# Need help REtraining 8 month old



## Chloe and Bailey's mommy (Nov 14, 2010)

My new puppy that is 8 months seems confused about where to potty. She was trained on a washable pad that you use in a baby bed by the breeder. I thought it would be an easy transition to the reusable pad that my 1 and 1/2 uses. However it has not been. 

When the new puppy got here a little over a week ago, she immediately started to potty on rugs, carpet or the towel under the water bowl. I took up all the rugs and keep her out of rooms with carpet and put a smaller towel under the water bowl. I also switched back to paper pads so that there would be a difference in material, so not to confuse her. I keep the tray with the pad in the same place everytime. 

Things were going good for a week. She was going to the potty everytime on the pad, i was praising and rewarding her and things were good. So I thought after a week with no mistakes that I would introduce an old comforter as a rug and see how she did. The first day and a half were great!! She never went potty once on it. Today has been a completely different story. She has gone potty on it everytime. Everytime she does it, I interrupt her and take her straight to the pad. She never completes it on the pad. I also take the paper towels used to clean up the urine and place on the pad to have her scent there and then use and odor eliminator to clean the area. 

One thing I have noticed is that when I take her to the potty pad/tray, her tail goes down almost like she is scared. I have never scolded her or did anything I would think would scare her. What I know about her breeder, I don't think she would have either. 

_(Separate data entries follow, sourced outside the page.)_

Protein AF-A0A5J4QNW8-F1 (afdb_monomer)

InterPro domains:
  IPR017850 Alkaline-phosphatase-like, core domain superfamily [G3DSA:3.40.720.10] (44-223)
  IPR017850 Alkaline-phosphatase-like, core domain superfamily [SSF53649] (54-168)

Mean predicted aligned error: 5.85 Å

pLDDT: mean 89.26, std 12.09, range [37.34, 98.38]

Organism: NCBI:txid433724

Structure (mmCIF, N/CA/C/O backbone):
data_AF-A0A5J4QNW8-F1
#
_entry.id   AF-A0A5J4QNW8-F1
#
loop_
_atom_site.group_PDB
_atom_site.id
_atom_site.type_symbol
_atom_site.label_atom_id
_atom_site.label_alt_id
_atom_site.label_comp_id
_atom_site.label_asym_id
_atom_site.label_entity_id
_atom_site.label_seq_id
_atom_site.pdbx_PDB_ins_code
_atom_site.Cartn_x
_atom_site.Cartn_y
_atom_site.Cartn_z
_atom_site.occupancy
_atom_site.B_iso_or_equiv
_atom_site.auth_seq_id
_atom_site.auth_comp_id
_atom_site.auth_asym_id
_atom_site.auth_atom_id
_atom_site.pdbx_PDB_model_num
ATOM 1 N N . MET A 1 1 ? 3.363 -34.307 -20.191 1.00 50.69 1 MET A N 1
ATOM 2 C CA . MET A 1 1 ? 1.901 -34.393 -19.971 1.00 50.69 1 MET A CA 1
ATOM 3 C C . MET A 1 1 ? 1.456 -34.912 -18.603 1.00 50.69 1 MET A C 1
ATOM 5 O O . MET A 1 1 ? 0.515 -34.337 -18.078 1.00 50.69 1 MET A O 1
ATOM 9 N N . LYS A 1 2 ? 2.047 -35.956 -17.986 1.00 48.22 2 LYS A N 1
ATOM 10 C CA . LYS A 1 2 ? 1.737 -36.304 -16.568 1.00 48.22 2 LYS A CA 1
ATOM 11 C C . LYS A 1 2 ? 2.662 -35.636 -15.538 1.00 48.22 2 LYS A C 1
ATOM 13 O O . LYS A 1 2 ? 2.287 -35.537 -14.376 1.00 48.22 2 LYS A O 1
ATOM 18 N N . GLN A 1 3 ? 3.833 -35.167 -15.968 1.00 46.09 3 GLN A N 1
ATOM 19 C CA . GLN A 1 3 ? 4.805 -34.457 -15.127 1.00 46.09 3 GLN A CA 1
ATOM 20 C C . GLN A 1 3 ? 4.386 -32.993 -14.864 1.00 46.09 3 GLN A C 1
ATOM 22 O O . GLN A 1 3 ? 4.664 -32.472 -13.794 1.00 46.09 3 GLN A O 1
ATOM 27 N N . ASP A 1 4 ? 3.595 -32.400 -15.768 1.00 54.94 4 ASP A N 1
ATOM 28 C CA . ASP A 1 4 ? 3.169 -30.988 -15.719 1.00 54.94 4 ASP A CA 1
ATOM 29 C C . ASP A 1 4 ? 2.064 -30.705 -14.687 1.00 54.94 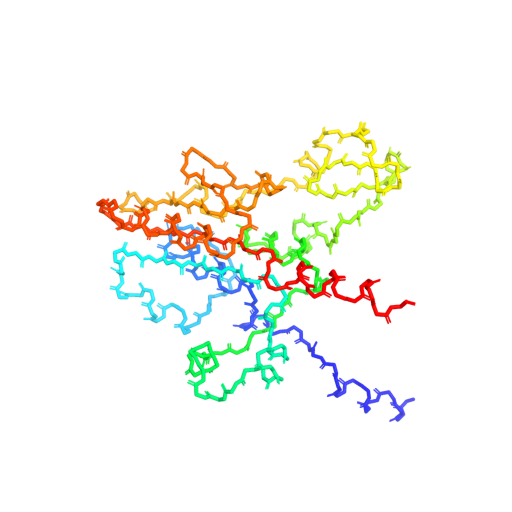4 ASP A C 1
ATOM 31 O O . ASP A 1 4 ? 1.994 -29.625 -14.108 1.00 54.94 4 ASP A O 1
ATOM 35 N N . LYS A 1 5 ? 1.194 -31.686 -14.410 1.00 52.28 5 LYS A N 1
ATOM 36 C CA . LYS A 1 5 ? 0.046 -31.485 -13.508 1.00 52.28 5 LYS A CA 1
ATOM 37 C C . LYS A 1 5 ? 0.475 -31.316 -12.046 1.00 52.28 5 LYS A C 1
ATOM 39 O O . LYS A 1 5 ? -0.120 -30.538 -11.319 1.00 52.28 5 LYS A O 1
ATOM 44 N N . LYS A 1 6 ? 1.546 -32.012 -11.646 1.00 55.34 6 LYS A N 1
ATOM 45 C CA . LYS A 1 6 ? 2.076 -32.014 -10.272 1.00 55.34 6 LYS A CA 1
ATOM 46 C C . LYS A 1 6 ? 2.856 -30.739 -9.922 1.00 55.34 6 LYS A C 1
ATOM 48 O O . LYS A 1 6 ? 3.050 -30.461 -8.742 1.00 55.34 6 LYS A O 1
ATOM 53 N N . GLU A 1 7 ? 3.335 -30.002 -10.926 1.00 60.31 7 GLU A N 1
ATOM 54 C CA . GLU A 1 7 ? 3.994 -28.704 -10.731 1.00 60.31 7 GLU A CA 1
ATOM 55 C C . GLU A 1 7 ? 2.992 -27.549 -10.674 1.00 60.31 7 GLU A C 1
ATOM 57 O O . GLU A 1 7 ? 3.164 -26.648 -9.857 1.00 60.31 7 GLU A O 1
ATOM 62 N N . LEU A 1 8 ? 1.904 -27.617 -11.453 1.00 59.53 8 LEU A N 1
ATOM 63 C CA . LEU A 1 8 ? 0.803 -26.647 -11.386 1.00 59.53 8 LEU A CA 1
ATOM 64 C C . LEU A 1 8 ? 0.143 -26.607 -9.998 1.00 59.53 8 LEU A C 1
ATOM 66 O O . LEU A 1 8 ? -0.208 -25.528 -9.533 1.00 59.53 8 LEU A O 1
ATOM 70 N N . ASP A 1 9 ? 0.060 -27.746 -9.302 1.00 62.59 9 ASP A N 1
ATOM 71 C CA . ASP A 1 9 ? -0.486 -27.834 -7.936 1.00 62.59 9 ASP A CA 1
ATOM 72 C C . ASP A 1 9 ? 0.357 -27.076 -6.881 1.00 62.59 9 ASP A C 1
ATOM 74 O O . ASP A 1 9 ? -0.100 -26.873 -5.757 1.00 62.59 9 ASP A O 1
ATOM 78 N N . LYS A 1 10 ? 1.590 -26.654 -7.213 1.00 77.62 10 LYS A N 1
ATOM 79 C CA . LYS A 1 10 ? 2.446 -25.822 -6.342 1.00 77.62 10 LYS A CA 1
ATOM 80 C C . LYS A 1 10 ? 2.356 -24.326 -6.645 1.00 77.62 10 LYS A C 1
ATOM 82 O O . LYS A 1 10 ? 2.941 -23.530 -5.910 1.00 77.62 10 LYS A O 1
ATOM 87 N N . LEU A 1 11 ? 1.693 -23.938 -7.732 1.00 81.44 11 LEU A N 1
ATOM 88 C CA . LEU A 1 11 ? 1.566 -22.537 -8.110 1.00 81.44 11 LEU A CA 1
ATOM 89 C C . LEU A 1 11 ? 0.448 -21.874 -7.310 1.00 81.44 11 LEU A C 1
ATOM 91 O O . LEU A 1 11 ? -0.637 -22.426 -7.137 1.00 81.44 11 LEU A O 1
ATOM 95 N N . ILE A 1 12 ? 0.715 -20.655 -6.853 1.00 85.25 12 ILE A N 1
ATOM 96 C CA . ILE A 1 12 ? -0.303 -19.796 -6.259 1.00 85.25 12 ILE A CA 1
ATOM 97 C C . ILE A 1 12 ? -0.917 -18.984 -7.398 1.00 85.25 12 ILE A C 1
ATOM 99 O O . ILE A 1 12 ? -0.236 -18.169 -8.021 1.00 85.25 12 ILE A O 1
ATOM 103 N N . PHE A 1 13 ? -2.193 -19.230 -7.680 1.00 89.69 13 PHE A N 1
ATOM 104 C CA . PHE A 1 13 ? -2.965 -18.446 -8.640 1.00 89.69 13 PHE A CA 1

I don't know what to do. Should I leave the old comforter down and continue trying to train her with the temptation or should I take it up? I think the only thing besides hardwood at the breeders, were the pads that the dogs used. I'm wondering if she just didn't get so use to going on the only soft surface that she doesn't know a difference. All suggestions are welcome.


----------



## sunnycleveland (Apr 3, 2010)

Great question - I'd love to hear an answer. I have a similar problem... if there is a rug in the house, Fiona thinks its a big puppy mat  I am down to one area rug in the living room and it has taken a couple of hits over time. I have hardwood and tile throughout the house so I am mostly OK there..


----------



## nekkidfish (Aug 25, 2009)

Are you crate training her? How small is her space she's allowed to run free in?

HUGz! Jules


----------



## Chloe and Bailey's mommy (Nov 14, 2010)

I haven't been crate training, mainly because she was doing so well after taking up the rugs. I have been keeping her contained in a part of our family room. Enough room for her to run a little and play with our other dog.


----------



## jmm (Nov 23, 2004)

Dogs are specific to the surface they potty on. So it makes sense that your pup's habit is to go on a fabric surface. It will take a little bit of time to change this. 

No fabric around for now. Your dog needs a really good reward history on the new surface. I would have a crate just big enough for her to stand up and turn around in. You can try a small bit of bedding in that. If she goes on it, no bedding in the crate. 

I would expect at least 3 weeks of perfect behavior before adding a small bit of fabric. I would feed her on it and then pick it up for a good week to help her see the fabric isn't her potty spot any longer. 

You could also use a washable pad and slowly cover it up with the disposable pee pad if you need help building the reward history. 

I never let my dogs have free access to a potty place while training. I take them to their spot on a strict schedule so I can be right there to reward. Any potty they do when I'm not there is a lost opportunity to reward. Shame on me.


----------



## Chloe and Bailey's mommy (Nov 14, 2010)

jmm said:


> I would have a crate just big enough for her to stand up and turn around in. You can try a small bit of bedding in that. If she goes on it, no bedding in the crate.
> 
> I never let my dogs have free access to a potty place while training. I take them to their spot on a strict schedule so I can be right there to reward. Any potty they do when I'm not there is a lost opportunity to reward. Shame on me.


How do you do the crate training? Do you give them time outside of the crate to play? I never did this with my other dog. She was a very small puppy and it really took only a couple times of her receiving a good treat on the pad and she never went anywhere else. She loves treats! However, our new puppy doesn't seem to care much for treats. I've tried many kinds and she drops them or doesn't seem very excited about them. I've never seen a puppy/dog like that. 

So what I understand about the crate training is 1. you crate them. 2. take them out and to their potty spot. 3. if they don't potty, do you put them back in the crate? or if they do potty do you let them play for a while and for how long before putting them back in the crate? Do I have this right? I'm going to search "crate training" now. 


Thanks for all the advice. Especially that last part. I've often wondered about this with using the pads inside. I've just always given free access.


----------



## jmm (Nov 23, 2004)

The crate is for when you are not watching the dog OR you know it needs to go and it hasn't. So, for example, you know she has to pee. You take her. She gets her 2 minutes and doesn't go. Back in the crate for 15 and repeat. You can do the same with a small area, however, I think the very strict confinement of the crate may help make bedding not be a potty object. Its up to you.


----------